Not the best. But hey, at least vim can now highlight matching brackets (it deals very poorly with very long lines), so that’s something… (Also note that for brevity’s sake I’ve left out the numerous generated definitions of all the functions Idris2 uses). Looking over the program itself, there doesn’t really seem to be anything wrong. Ignoring the various etas, args, Functors, etc., the let-bindings seem sensible enough, and the bracket-matching helps us spot that things happen where they should, e.g. sleep 4 happens after fork child.

First suspect: fork

Looking at the Racket output, we get the following chain of calls:

  1. Main-main calls PreludeC-45IO-fork
  2. which is defined as
    (lambda (arg-0 ext-0) (PreludeC-45IO-prim__fork arg-0 ext-0))
    
    i.e. it internally calls PreludeC-45IO-prim__fork
  3. which is defined as
    (lambda (farg-0 farg-1) (blodwen-thread farg-0))
    
    calling blodwen-thread
  4. which, finally, is defined as
    (define (blodwen-thread proc)
            (thread (lambda () (proc (vector 0)))))
    
    and simply uses the Racket built-in thread function.

Nothing immediately suspicious here, and a quick Racket program confirms it is fine:

#lang racket/base
(define (blodwen-thread proc)                                                    
  (thread (lambda () (proc (vector 0)))))

(define (main)
  (display "Hello\n")
  (let ([t (blodwen-thread (lambda (v)
                               (sleep 1)
                               (display "Wor\n")
                               (sleep 5)
                               ))])
       (sleep 2) (display "ld\n") (sleep 6))
  )

(void (main))
$ racket test-fork.rkt
Hello
Wor
ld 

So no problems there.
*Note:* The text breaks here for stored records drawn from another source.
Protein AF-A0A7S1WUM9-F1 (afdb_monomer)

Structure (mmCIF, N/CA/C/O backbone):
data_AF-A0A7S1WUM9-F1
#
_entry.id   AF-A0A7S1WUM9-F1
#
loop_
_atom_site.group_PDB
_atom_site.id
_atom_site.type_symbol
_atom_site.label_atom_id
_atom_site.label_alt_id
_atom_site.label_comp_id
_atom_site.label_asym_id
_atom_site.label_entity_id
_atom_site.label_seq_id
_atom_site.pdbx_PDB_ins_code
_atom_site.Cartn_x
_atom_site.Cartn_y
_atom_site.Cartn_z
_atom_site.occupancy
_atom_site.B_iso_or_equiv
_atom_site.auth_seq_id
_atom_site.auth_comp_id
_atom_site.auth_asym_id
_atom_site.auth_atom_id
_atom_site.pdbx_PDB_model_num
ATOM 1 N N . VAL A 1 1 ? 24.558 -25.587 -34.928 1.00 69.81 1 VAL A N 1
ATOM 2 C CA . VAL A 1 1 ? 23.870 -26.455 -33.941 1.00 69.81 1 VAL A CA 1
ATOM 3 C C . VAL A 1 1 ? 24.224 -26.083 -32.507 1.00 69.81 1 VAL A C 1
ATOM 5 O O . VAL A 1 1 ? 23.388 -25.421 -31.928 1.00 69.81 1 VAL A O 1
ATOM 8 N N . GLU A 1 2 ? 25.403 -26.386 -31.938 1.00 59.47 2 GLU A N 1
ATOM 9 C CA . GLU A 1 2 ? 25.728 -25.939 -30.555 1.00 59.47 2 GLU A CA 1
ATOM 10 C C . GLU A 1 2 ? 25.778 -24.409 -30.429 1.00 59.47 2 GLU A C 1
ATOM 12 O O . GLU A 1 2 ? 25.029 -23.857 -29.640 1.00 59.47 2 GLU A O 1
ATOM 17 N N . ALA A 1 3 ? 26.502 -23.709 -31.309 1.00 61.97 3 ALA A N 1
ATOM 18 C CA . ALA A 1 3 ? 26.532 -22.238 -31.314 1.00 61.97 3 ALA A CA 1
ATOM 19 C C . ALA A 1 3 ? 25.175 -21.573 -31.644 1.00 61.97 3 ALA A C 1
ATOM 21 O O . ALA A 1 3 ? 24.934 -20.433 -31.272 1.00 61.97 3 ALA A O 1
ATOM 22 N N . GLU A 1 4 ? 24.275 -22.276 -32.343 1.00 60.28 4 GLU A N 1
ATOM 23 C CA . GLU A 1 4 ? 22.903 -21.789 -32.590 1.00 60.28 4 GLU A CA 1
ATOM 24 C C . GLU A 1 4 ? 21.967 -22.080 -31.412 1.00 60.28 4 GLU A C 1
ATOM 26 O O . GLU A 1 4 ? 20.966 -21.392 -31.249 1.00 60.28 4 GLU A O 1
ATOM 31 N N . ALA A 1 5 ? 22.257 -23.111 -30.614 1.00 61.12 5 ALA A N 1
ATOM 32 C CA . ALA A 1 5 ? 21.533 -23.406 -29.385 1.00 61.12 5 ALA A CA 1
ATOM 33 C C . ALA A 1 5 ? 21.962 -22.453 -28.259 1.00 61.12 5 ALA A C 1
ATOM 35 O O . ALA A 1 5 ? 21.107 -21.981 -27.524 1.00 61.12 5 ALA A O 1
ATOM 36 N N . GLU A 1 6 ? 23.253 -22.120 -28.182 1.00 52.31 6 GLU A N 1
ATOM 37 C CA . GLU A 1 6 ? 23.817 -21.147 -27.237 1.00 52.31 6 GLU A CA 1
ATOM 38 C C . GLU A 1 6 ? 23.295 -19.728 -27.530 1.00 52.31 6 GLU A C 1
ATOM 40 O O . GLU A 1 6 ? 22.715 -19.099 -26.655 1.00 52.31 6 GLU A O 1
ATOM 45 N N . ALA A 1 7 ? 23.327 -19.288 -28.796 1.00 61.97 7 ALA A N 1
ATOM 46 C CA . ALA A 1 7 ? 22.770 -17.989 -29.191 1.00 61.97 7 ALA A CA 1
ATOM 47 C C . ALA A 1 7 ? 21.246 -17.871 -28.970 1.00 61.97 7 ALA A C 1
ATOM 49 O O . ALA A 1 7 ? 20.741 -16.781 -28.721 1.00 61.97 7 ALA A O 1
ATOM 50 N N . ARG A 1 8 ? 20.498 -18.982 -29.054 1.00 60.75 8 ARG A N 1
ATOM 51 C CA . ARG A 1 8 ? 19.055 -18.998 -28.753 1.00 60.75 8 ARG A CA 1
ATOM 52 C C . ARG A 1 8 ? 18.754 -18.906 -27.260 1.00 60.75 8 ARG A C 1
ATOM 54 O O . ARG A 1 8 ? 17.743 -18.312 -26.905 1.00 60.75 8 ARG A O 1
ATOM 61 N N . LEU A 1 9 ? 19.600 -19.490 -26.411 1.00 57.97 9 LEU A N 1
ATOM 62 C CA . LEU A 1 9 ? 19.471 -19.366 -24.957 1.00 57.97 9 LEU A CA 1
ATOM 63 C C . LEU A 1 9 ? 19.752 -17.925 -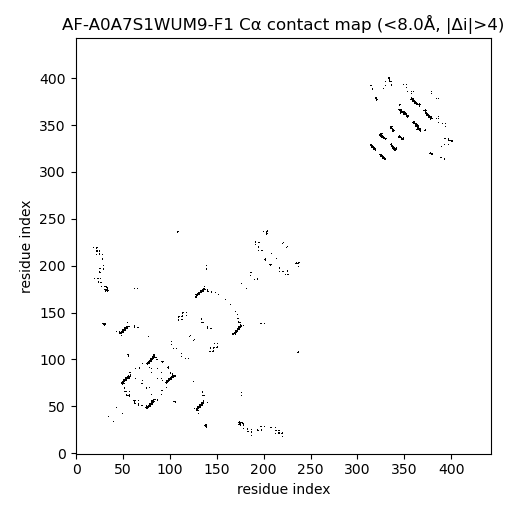24.512 1.00 57.97 9 LEU A C 1
ATOM 65 O O . LEU A 1 9 ? 18.988 -17.383 -23.720 1.00 57.97 9 LEU A O 1
ATOM 69 N N . ASP A 1 10 ? 20.749 -17.273 -25.115 1.00 67.06 10 ASP A N 1
ATOM 70 C CA . ASP A 1 10 ? 21.059 -15.868 -24.834 1.00 67.06 10 ASP A CA 1
ATOM 71 C C . ASP A 1 10 ? 19.904 -14.922 -25.229 1.00 67.06 10 ASP A C 1
ATOM 73 O O . ASP A 1 10 ? 19.583 -13.996 -24.488 1.00 67.06 10 ASP A O 1
ATOM 77 N N . GLU A 1 11 ? 19.223 -15.156 -26.360 1.00 58.12 11 GLU A N 1
ATOM 78 C CA . GLU A 1 11 ? 18.063 -14.343 -26.772 1.00 58.12 11 GLU A CA 1
ATOM 79 C C . GLU A 1 11 ? 16.829 -14.544 -25.865 1.00 58.12 11 GLU A C 1
ATOM 81 O O . GLU A 1 11 ? 16.132 -13.574 -25.544 1.00 58.12 11 GLU A O 1
ATOM 86 N N . GLU A 1 12 ? 16.549 -15.776 -25.420 1.00 62.12 12 GLU A N 1
ATOM 87 C CA . GLU A 1 12 ? 15.447 -16.062 -24.485 1.00 62.12 12 GLU A CA 1
ATOM 88 C C . GLU A 1 12 ? 15.706 -15.475 -23.085 1.00 62.12 12 GLU A C 1
ATOM 90 O O . GLU A 1 12 ? 14.779 -14.967 -22.451 1.00 62.12 12 GLU A O 1
ATOM 95 N N . ASP A 1 13 ? 16.957 -15.465 -22.619 1.00 62.09 13 ASP A N 1
ATOM 96 C CA . ASP A 1 13 ? 17.315 -14.895 -21.317 1.00 62.09 13 ASP A CA 1
ATOM 97 C C . ASP A 1 13 ? 17.349 -13.357 -21.334 1.00 62.09 13 ASP A C 1
ATOM 99 O O . ASP A 1 13 ? 16.889 -12.727 -20.378 1.00 62.09 13 ASP A O 1
ATOM 103 N N . ILE A 1 14 ? 17.793 -12.733 -22.433 1.00 54.38 14 ILE A N 1
ATOM 104 C CA . ILE A 1 14 ? 17.732 -11.269 -22.607 1.00 54.38 14 ILE A CA 1
ATOM 105 C C . ILE A 1 14 ? 16.276 -10.794 -22.648 1.00 54.38 14 ILE A C 1
ATOM 107 O O . ILE A 1 14 ? 15.906 -9.875 -21.917 1.00 54.38 14 ILE A O 1
ATOM 111 N N . THR A 1 15 ? 15.424 -11.450 -23.443 1.00 60.97 15 THR A N 1
ATOM 112 C CA . THR A 1 15 ? 14.000 -11.081 -23.529 1.00 60.97 15 THR A CA 1
ATOM 113 C C . THR A 1 15 ? 13.270 -11.290 -22.205 1.00 60.97 15 THR A C 1
ATOM 115 O O . THR A 1 15 ? 12.391 -10.504 -21.849 1.00 60.97 15 THR A O 1
ATOM 118 N N . ARG A 1 16 ? 13.652 -12.305 -21.426 1.00 62.53 16 ARG A N 1
ATOM 119 C CA . ARG A 1 16 ? 13.125 -12.510 -20.075 1.00 62.53 16 ARG A CA 1
ATOM 120 C C . ARG A 1 16 ? 13.556 -11.401 -19.111 1.00 62.53 16 ARG A C 1
ATOM 122 O O . ARG A 1 16 ? 12.720 -10.910 -18.357 1.00 62.53 16 ARG A O 1
ATOM 129 N N . PHE A 1 17 ? 14.817 -10.975 -19.169 1.00 58.78 17 PHE A N 1
ATOM 130 C CA . PHE A 1 17 ? 15.350 -9.914 -18.312 1.00 58.78 17 PHE A CA 1
ATOM 131 C C . PHE A 1 17 ? 14.717 -8.542 -18.604 1.00 58.78 17 PHE A C 1
ATOM 133 O O . PHE A 1 17 ? 14.328 -7.831 -17.679 1.00 58.78 17 PHE A O 1
ATOM 140 N N . GLU A 1 18 ? 14.539 -8.189 -19.881 1.00 61.97 18 GLU A N 1
ATOM 141 C CA . GLU A 1 18 ? 13.890 -6.930 -20.288 1.00 61.97 18 GLU A CA 1
ATOM 142 C C . GLU A 1 18 ? 12.418 -6.861 -19.842 1.00 61.97 18 GLU A C 1
ATOM 144 O O . GLU A 1 18 ? 11.923 -5.812 -19.415 1.00 61.97 18 GLU A O 1
ATOM 149 N N . VAL A 1 19 ? 11.712 -7.995 -19.881 1.00 69.50 19 VAL A N 1
ATOM 150 C CA . VAL A 1 19 ? 10.331 -8.090 -19.390 1.00 69.50 19 VAL A CA 1
ATOM 151 C C . VAL A 1 19 ? 10.277 -7.913 -17.868 1.00 69.50 19 VAL A C 1
ATOM 153 O O . VAL A 1 19 ? 9.386 -7.216 -17.376 1.00 69.50 19 VAL A O 1
ATOM 156 N N . ASP A 1 20 ? 11.231 -8.472 -17.122 1.00 79.31 20 ASP A N 1
ATOM 157 C CA . ASP A 1 20 ? 11.297 -8.364 -15.658 1.00 79.31 20 ASP A CA 1
ATOM 158 C C . ASP A 1 20 ? 11.531 -6.915 -15.182 1.00 79.31 20 ASP A C 1
ATOM 160 O O . ASP A 1 20 ? 10.904 -6.475 -14.211 1.00 79.31 20 ASP A O 1
ATOM 164 N N . GLU A 1 21 ? 12.342 -6.121 -15.892 1.00 83.38 21 GLU A N 1
ATOM 165 C CA . GLU A 1 21 ? 12.507 -4.688 -15.594 1.00 83.38 21 GLU A CA 1
ATOM 166 C C . GLU A 1 21 ? 11.204 -3.897 -15.794 1.00 83.38 21 GLU A C 1
ATOM 168 O O . GLU A 1 21 ? 10.834 -3.064 -14.954 1.00 83.38 21 GLU A O 1
ATOM 173 N N . CYS A 1 22 ? 10.457 -4.192 -16.865 1.00 88.62 22 CYS A N 1
ATOM 174 C CA . CYS A 1 22 ? 9.168 -3.548 -17.124 1.00 88.62 22 CYS A CA 1
ATOM 175 C C . CYS A 1 22 ? 8.186 -3.778 -15.969 1.00 88.62 22 CYS A C 1
ATOM 177 O O . CYS A 1 22 ? 7.487 -2.853 -15.540 1.00 88.62 22 CYS A O 1
ATOM 179 N N . TRP A 1 23 ? 8.162 -4.995 -15.421 1.00 90.19 23 TRP A N 1
ATOM 180 C CA . TRP A 1 23 ? 7.306 -5.339 -14.290 1.00 90.19 23 TRP A CA 1
ATOM 181 C C . TRP A 1 23 ? 7.615 -4.509 -13.046 1.00 90.19 23 TRP A C 1
ATOM 183 O O . TRP A 1 23 ? 6.692 -4.009 -12.401 1.00 90.19 23 TRP A O 1
ATOM 193 N N . VAL A 1 24 ? 8.893 -4.301 -12.723 1.00 88.56 24 VAL A N 1
ATOM 194 C CA . VAL A 1 24 ? 9.304 -3.489 -11.566 1.00 88.56 24 VAL A CA 1
ATOM 195 C C . VAL A 1 24 ? 8.852 -2.035 -11.724 1.00 88.56 24 VAL A C 1
ATOM 197 O O . VAL A 1 24 ? 8.306 -1.450 -10.781 1.00 88.56 24 VAL A O 1
ATOM 200 N N . HIS A 1 25 ? 9.015 -1.460 -12.920 1.00 90.00 25 HIS A N 1
ATOM 201 C CA . HIS A 1 25 ? 8.582 -0.090 -13.213 1.00 90.00 25 HIS A CA 1
ATOM 202 C C . HIS A 1 25 ? 7.071 0.106 -13.077 1.00 90.00 25 HIS A C 1
ATOM 204 O O . HIS A 1 25 ? 6.632 1.166 -12.623 1.00 90.00 25 HIS A O 1
ATOM 210 N N . VAL A 1 26 ? 6.280 -0.908 -13.432 1.00 90.44 26 VAL A N 1
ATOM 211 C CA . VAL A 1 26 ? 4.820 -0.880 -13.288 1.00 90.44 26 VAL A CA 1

That’s both reassuring and annoying since it means we have to poke at the internals; the obvious suspect is fine.

Second suspect: putStrLn

It could be that putStrLn is affecting the threads in some weird way. To test this, we can replace all the generated PreludeC-45IO-putStrLn with display. A handy shortcut for this in Vim is the command c%: c deletes based on the given “motion” and enters ‘Insert’ mode, % is a motion from the next or currently highlighted item to its match. So when highlighting a bracket, c% deletes everything inside that pair of matching brackets. I could put the code here, but honestly it takes up a lot of space and it doesn’t get more interesting, so I’m not going to bother. Even more so because it turns out that with native display instead of the Idris functions, it still doesn’t work… Moving on.

Third suspect: sleep

The only remaining suspect in the code is sleep. After a discussion with Edwin, it also turns out that it is doing external function calls and Racket might be cautious about that, so it seems increasingly likely that it is the problem. Same strategy as above: use c% to replace everything within the brackets containing System-sleep with an equivalent sleep statement and then see if anything changes.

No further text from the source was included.